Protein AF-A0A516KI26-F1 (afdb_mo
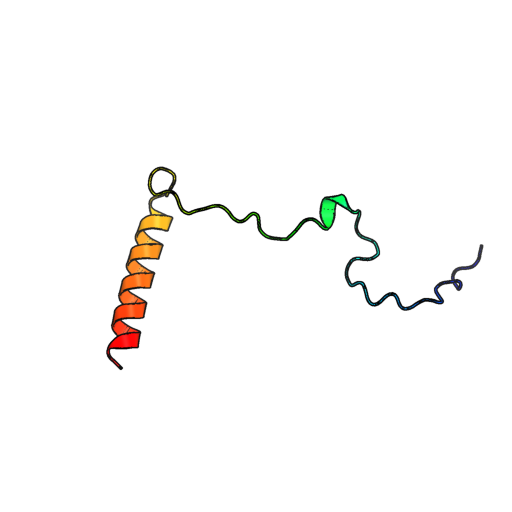nomer_lite)

Structure (mmCIF, N/CA/C/O backbone):
data_AF-A0A516KI26-F1
#
_entry.id   AF-A0A516KI26-F1
#
loop_
_atom_site.group_PDB
_atom_site.id
_atom_site.type_symbol
_atom_site.label_atom_id
_atom_site.label_alt_id
_atom_site.label_comp_id
_atom_site.label_asym_id
_atom_site.label_entity_id
_atom_site.label_seq_id
_atom_site.pdbx_PDB_ins_code
_atom_site.Cartn_x
_atom_site.Cartn_y
_atom_site.Cartn_z
_atom_site.occupancy
_atom_site.B_iso_or_equiv
_atom_site.auth_seq_id
_atom_site.auth_comp_id
_atom_site.auth_asym_id
_atom_site.auth_atom_id
_atom_site.pdbx_PDB_model_num
ATOM 1 N N . MET A 1 1 ? 2.353 -9.245 -52.398 1.00 47.69 1 MET A N 1
ATOM 2 C CA . MET A 1 1 ? 2.878 -9.257 -51.016 1.00 47.69 1 MET A CA 1
ATOM 3 C C . MET A 1 1 ? 1.893 -10.032 -50.162 1.00 47.69 1 MET A C 1
ATOM 5 O O . MET A 1 1 ? 0.765 -9.584 -49.999 1.00 47.69 1 MET A O 1
ATOM 9 N N . GLY A 1 2 ? 2.278 -11.259 -49.806 1.00 53.06 2 GLY A N 1
ATOM 10 C CA . GLY A 1 2 ? 1.418 -12.284 -49.217 1.00 53.06 2 GLY A CA 1
ATOM 11 C C . GLY A 1 2 ? 1.035 -11.968 -47.777 1.00 53.06 2 GLY A C 1
ATOM 12 O O . GLY A 1 2 ? 1.861 -11.520 -46.989 1.00 53.06 2 GLY A O 1
ATOM 13 N N . ARG A 1 3 ? -0.240 -12.193 -47.464 1.00 58.19 3 ARG A N 1
ATOM 14 C CA . ARG A 1 3 ? -0.834 -12.060 -46.127 1.00 58.19 3 ARG A CA 1
ATOM 15 C C . ARG A 1 3 ? -0.842 -13.393 -45.362 1.00 58.19 3 ARG A C 1
ATOM 17 O O . ARG A 1 3 ? -1.354 -13.448 -44.253 1.00 58.19 3 ARG A O 1
ATOM 24 N N . ASP A 1 4 ? -0.268 -14.447 -45.949 1.00 57.28 4 ASP A N 1
ATOM 25 C CA . ASP A 1 4 ? -0.506 -15.840 -45.550 1.00 57.28 4 ASP A CA 1
ATOM 26 C C . ASP A 1 4 ? 0.726 -16.555 -44.960 1.00 57.28 4 ASP A C 1
ATOM 28 O O . ASP A 1 4 ? 0.689 -17.761 -44.722 1.00 57.28 4 ASP A O 1
ATOM 32 N N . ASP A 1 5 ? 1.794 -15.826 -44.623 1.00 58.53 5 ASP A N 1
ATOM 33 C CA . ASP A 1 5 ? 2.977 -16.372 -43.929 1.00 58.53 5 ASP A CA 1
ATOM 34 C C . ASP A 1 5 ? 2.818 -16.410 -42.392 1.00 58.53 5 ASP A C 1
ATOM 36 O O . ASP A 1 5 ? 3.787 -16.480 -41.636 1.00 58.53 5 ASP A O 1
ATOM 40 N N . HIS A 1 6 ? 1.585 -16.417 -41.877 1.00 59.12 6 HIS A N 1
ATOM 41 C CA . HIS A 1 6 ? 1.289 -16.559 -40.443 1.00 59.12 6 HIS A CA 1
ATOM 42 C C . HIS A 1 6 ? 1.386 -18.020 -39.949 1.00 59.12 6 HIS A C 1
ATOM 44 O O . HIS A 1 6 ? 0.600 -18.473 -39.111 1.00 59.12 6 HIS A O 1
ATOM 50 N N . LYS A 1 7 ? 2.357 -18.794 -40.450 1.00 59.19 7 LYS A N 1
ATOM 51 C CA . LYS A 1 7 ? 2.606 -20.177 -40.014 1.00 59.19 7 LYS A CA 1
ATOM 52 C C . LYS A 1 7 ? 3.582 -20.209 -38.840 1.00 59.19 7 LYS A C 1
ATOM 54 O O . LYS A 1 7 ? 4.765 -20.494 -38.968 1.00 59.19 7 LYS A O 1
ATOM 59 N N . GLY A 1 8 ? 3.039 -19.960 -37.657 1.00 60.81 8 GLY A N 1
ATOM 60 C CA . GLY A 1 8 ? 3.727 -20.195 -36.396 1.00 60.81 8 GLY A CA 1
ATOM 61 C C . GLY A 1 8 ? 2.893 -19.654 -35.255 1.00 60.81 8 GLY A C 1
ATOM 62 O O . GLY A 1 8 ? 3.006 -18.481 -34.918 1.00 60.81 8 GLY A O 1
ATOM 63 N N . LYS A 1 9 ? 2.028 -20.494 -34.673 1.00 62.
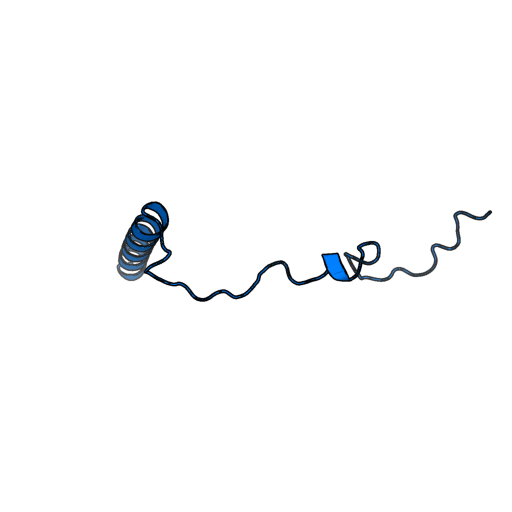97 9 LYS A N 1
ATOM 64 C CA . LYS A 1 9 ? 1.268 -20.156 -33.461 1.00 62.97 9 LYS A CA 1
ATOM 65 C C . LYS A 1 9 ? 2.249 -20.007 -32.295 1.00 62.97 9 LYS A C 1
ATOM 67 O O . LYS A 1 9 ? 2.392 -20.920 -31.483 1.00 62.97 9 LYS A O 1
ATOM 72 N N . SER A 1 10 ? 2.961 -18.886 -32.222 1.00 63.62 10 SER A N 1
ATOM 73 C CA . SER A 1 10 ? 3.685 -18.534 -31.012 1.00 63.62 10 SER A CA 1
ATOM 74 C C . SER A 1 10 ? 2.627 -18.335 -29.926 1.00 63.62 10 SER A C 1
ATOM 76 O O . SER A 1 10 ? 1.708 -17.532 -30.051 1.00 63.62 10 SER A O 1
ATOM 78 N N . ARG A 1 11 ? 2.699 -19.143 -28.866 1.00 69.25 11 ARG A N 1
ATOM 79 C CA . ARG A 1 11 ? 1.763 -19.095 -27.727 1.00 69.25 11 ARG A CA 1
ATOM 80 C C . ARG A 1 11 ? 1.975 -17.857 -26.841 1.00 69.25 11 ARG A C 1
ATOM 82 O O . ARG A 1 11 ? 1.396 -17.760 -25.763 1.00 69.25 11 ARG A O 1
ATOM 89 N N . ASN A 1 12 ? 2.804 -16.916 -27.286 1.00 72.56 12 ASN A N 1
ATOM 90 C CA . ASN A 1 12 ? 3.153 -15.722 -26.539 1.00 72.56 12 ASN A CA 1
ATOM 91 C C . ASN A 1 12 ? 2.043 -14.689 -26.718 1.00 72.56 12 ASN A C 1
ATOM 93 O O . ASN A 1 12 ? 1.935 -14.061 -27.770 1.00 72.56 12 ASN A O 1
ATOM 97 N N . LYS A 1 13 ? 1.246 -14.497 -25.658 1.00 74.75 13 LYS A N 1
ATOM 98 C CA . LYS A 1 13 ? 0.117 -13.548 -25.607 1.00 74.75 13 LYS A CA 1
ATOM 99 C C . LYS A 1 13 ? 0.501 -12.113 -26.000 1.00 74.75 13 LYS A C 1
ATOM 101 O O . LYS A 1 13 ? -0.350 -11.354 -26.436 1.00 74.75 13 LYS A O 1
ATOM 106 N N . LEU A 1 14 ? 1.784 -11.770 -25.891 1.00 79.94 14 LEU A N 1
ATOM 107 C CA . LEU A 1 14 ? 2.347 -10.443 -26.128 1.00 79.94 14 LEU A CA 1
ATOM 108 C C . LEU A 1 14 ? 3.455 -10.488 -27.198 1.00 79.94 14 LEU A C 1
ATOM 110 O O . LEU A 1 14 ? 4.536 -9.927 -27.035 1.00 79.94 14 LEU A O 1
ATOM 114 N N . ALA A 1 15 ? 3.250 -11.232 -28.290 1.00 80.62 15 ALA A N 1
ATOM 115 C CA . ALA A 1 15 ? 4.249 -11.339 -29.360 1.00 80.62 15 ALA A CA 1
ATOM 116 C C . ALA A 1 15 ? 4.470 -10.006 -30.100 1.00 80.62 15 ALA A C 1
ATOM 118 O O . ALA A 1 15 ? 5.607 -9.688 -30.439 1.00 80.62 15 ALA A O 1
ATOM 119 N N . GLN A 1 16 ? 3.396 -9.236 -30.295 1.00 83.88 16 GLN A N 1
ATOM 120 C CA . GLN A 1 16 ? 3.398 -7.975 -31.045 1.00 83.88 16 GLN A CA 1
ATOM 121 C C . GLN A 1 16 ? 3.766 -6.752 -30.202 1.00 83.88 16 GLN A C 1
ATOM 123 O O . GLN A 1 16 ? 4.059 -5.704 -30.767 1.00 83.88 16 GLN A O 1
ATOM 128 N N . THR A 1 17 ? 3.763 -6.857 -28.870 1.00 82.62 17 THR A N 1
ATOM 129 C CA . THR A 1 17 ? 4.139 -5.707 -28.049 1.00 82.62 17 THR A CA 1
ATOM 130 C C . THR A 1 17 ? 5.655 -5.480 -28.116 1.00 82.62 17 THR A C 1
ATOM 132 O O . THR A 1 17 ? 6.433 -6.442 -28.212 1.00 82.62 17 THR A O 1
ATOM 135 N N . PRO A 1 18 ? 6.117 -4.225 -28.100 1.00 85.38 18 PRO A N 1
ATOM 136 C CA . PRO A 1 18 ? 7.526 -3.890 -27.946 1.00 85.38 18 PRO A CA 1
ATOM 137 C C . PRO A 1 18 ? 8.087 -4.431 -26.627 1.00 85.38 18 PRO A C 1
ATOM 139 O O . PRO A 1 18 ? 7.383 -4.509
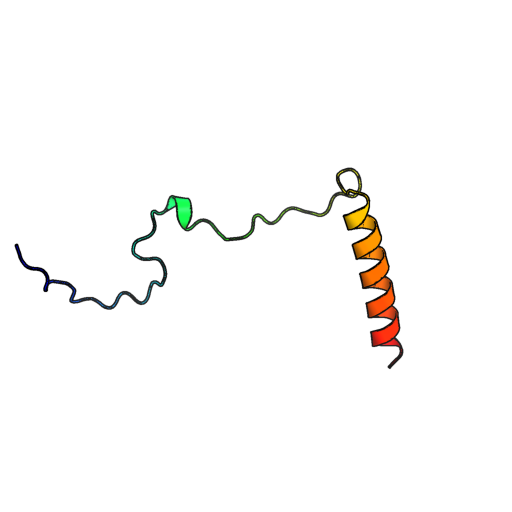 -25.627 1.00 85.38 18 PRO A O 1
ATOM 142 N N . LYS A 1 19 ? 9.372 -4.810 -26.589 1.00 79.94 19 LYS A N 1
ATOM 143 C CA . LYS A 1 19 ? 9.985 -5.420 -25.388 1.00 79.94 19 LYS A CA 1
ATOM 144 C C . LYS A 1 19 ? 9.913 -4.530 -24.139 1.00 79.94 19 LYS A C 1
ATOM 146 O O . LYS A 1 19 ? 9.791 -5.071 -23.049 1.00 79.94 19 LYS A O 1
ATOM 151 N N . TYR A 1 20 ? 9.977 -3.208 -24.300 1.00 77.69 20 TYR A N 1
ATOM 152 C CA . TYR A 1 20 ? 9.916 -2.249 -23.191 1.00 77.69 20 TYR A CA 1
ATOM 153 C C . TYR A 1 20 ? 
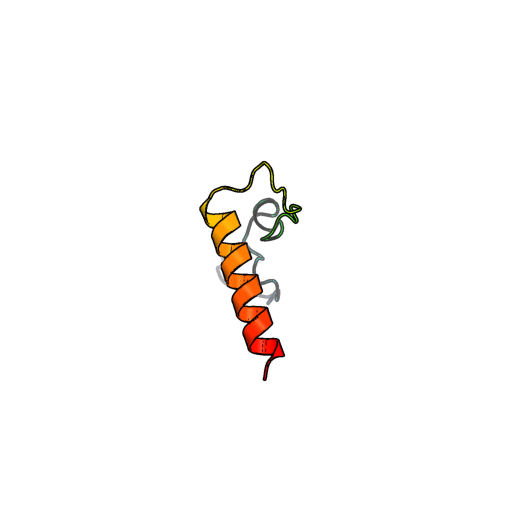8.508 -2.112 -22.588 1.00 77.69 20 TYR A C 1
ATOM 155 O O . TYR A 1 20 ? 8.383 -1.676 -21.459 1.00 77.69 20 TYR A O 1
ATOM 163 N N . GLU A 1 21 ? 7.461 -2.517 -23.313 1.00 77.88 21 GLU A N 1
ATOM 164 C CA . GLU A 1 21 ? 6.076 -2.589 -22.819 1.00 77.88 21 GLU A CA 1
ATOM 165 C C . GLU A 1 21 ? 5.739 -3.969 -22.232 1.00 77.88 21 GLU A C 1
ATOM 167 O O . GLU A 1 21 ? 4.649 -4.173 -21.712 1.00 77.88 21 GLU A O 1
ATOM 172 N N . LYS A 1 22 ? 6.654 -4.947 -22.328 1.00 74.56 22 LYS A N 1
ATOM 173 C CA . LYS A 1 22 ? 6.496 -6.287 -21.725 1.00 74.56 22 LYS A CA 1
ATOM 174 C C . LYS A 1 22 ? 7.037 -6.365 -20.302 1.00 74.56 22 LYS A C 1
ATOM 176 O O . LYS A 1 22 ? 7.003 -7.443 -19.710 1.00 74.56 22 LYS A O 1
ATOM 181 N N . THR A 1 23 ? 7.630 -5.284 -19.801 1.00 68.94 23 THR A N 1
ATOM 182 C CA . THR A 1 23 ? 8.112 -5.219 -18.424 1.00 68.94 23 THR A CA 1
ATOM 183 C C . THR A 1 23 ? 6.934 -5.352 -17.472 1.00 68.94 23 THR A C 1
ATOM 185 O O . THR A 1 23 ? 5.847 -4.862 -17.752 1.00 68.94 23 THR A O 1
ATOM 188 N N . THR A 1 24 ? 7.172 -6.094 -16.400 1.00 65.25 24 THR A N 1
ATOM 189 C CA . THR A 1 24 ? 6.181 -6.680 -15.502 1.00 65.25 24 THR A CA 1
ATOM 190 C C . THR A 1 24 ? 5.174 -5.662 -14.979 1.00 65.25 24 THR A C 1
ATOM 192 O O . THR A 1 24 ? 5.554 -4.574 -14.558 1.00 65.25 24 THR A O 1
ATOM 195 N N . ASP A 1 25 ? 3.899 -6.057 -14.958 1.00 67.25 25 ASP A N 1
ATOM 196 C CA . ASP A 1 25 ? 2.732 -5.250 -14.557 1.00 67.25 25 ASP A CA 1
ATOM 197 C C . ASP A 1 25 ? 2.780 -4.709 -13.107 1.00 67.25 25 ASP A C 1
ATOM 199 O O . ASP A 1 25 ? 1.860 -4.023 -12.668 1.00 67.25 25 ASP A O 1
ATOM 203 N N . GLY A 1 26 ? 3.836 -5.012 -12.349 1.00 66.31 26 GLY A N 1
ATOM 204 C CA . GLY A 1 26 ? 4.047 -4.556 -10.983 1.00 66.31 26 GLY A CA 1
ATOM 205 C C . GLY A 1 26 ? 5.525 -4.295 -10.732 1.00 66.31 26 GLY A C 1
ATOM 206 O O . GLY A 1 26 ? 6.370 -5.160 -10.969 1.00 66.31 26 GLY A O 1
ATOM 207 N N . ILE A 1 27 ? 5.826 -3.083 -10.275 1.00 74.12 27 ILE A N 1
------------------------
#### [Task objective]
Copy the lines above exactly. Start with the line containing "ATOM 199 O O", end with the line containing "ATOM 206 O O", and include both.

#### [Result below]
ATOM 199 O O . ASP A 1 25 ? 1.860 -4.023 -12.668 1.00 67.25 25 ASP A O 1
ATOM 203 N N . GLY A 1 26 ? 3.836 -5.012 -12.349 1.00 66.31 26 GLY A N 1
ATOM 204 C CA . GLY A 1 26 ? 4.047 -4.556 -10.983 1.00 66.31 26 GLY A CA 1
ATOM 205 C C . GLY A 1 26 ? 5.525 -4.295 -10.732 1.00 66.31 26 GLY A C 1
ATOM 206 O O . GLY A 1 26 ? 6.370 -5.160 -10.969 1.00 66.31 26 GLY A O 1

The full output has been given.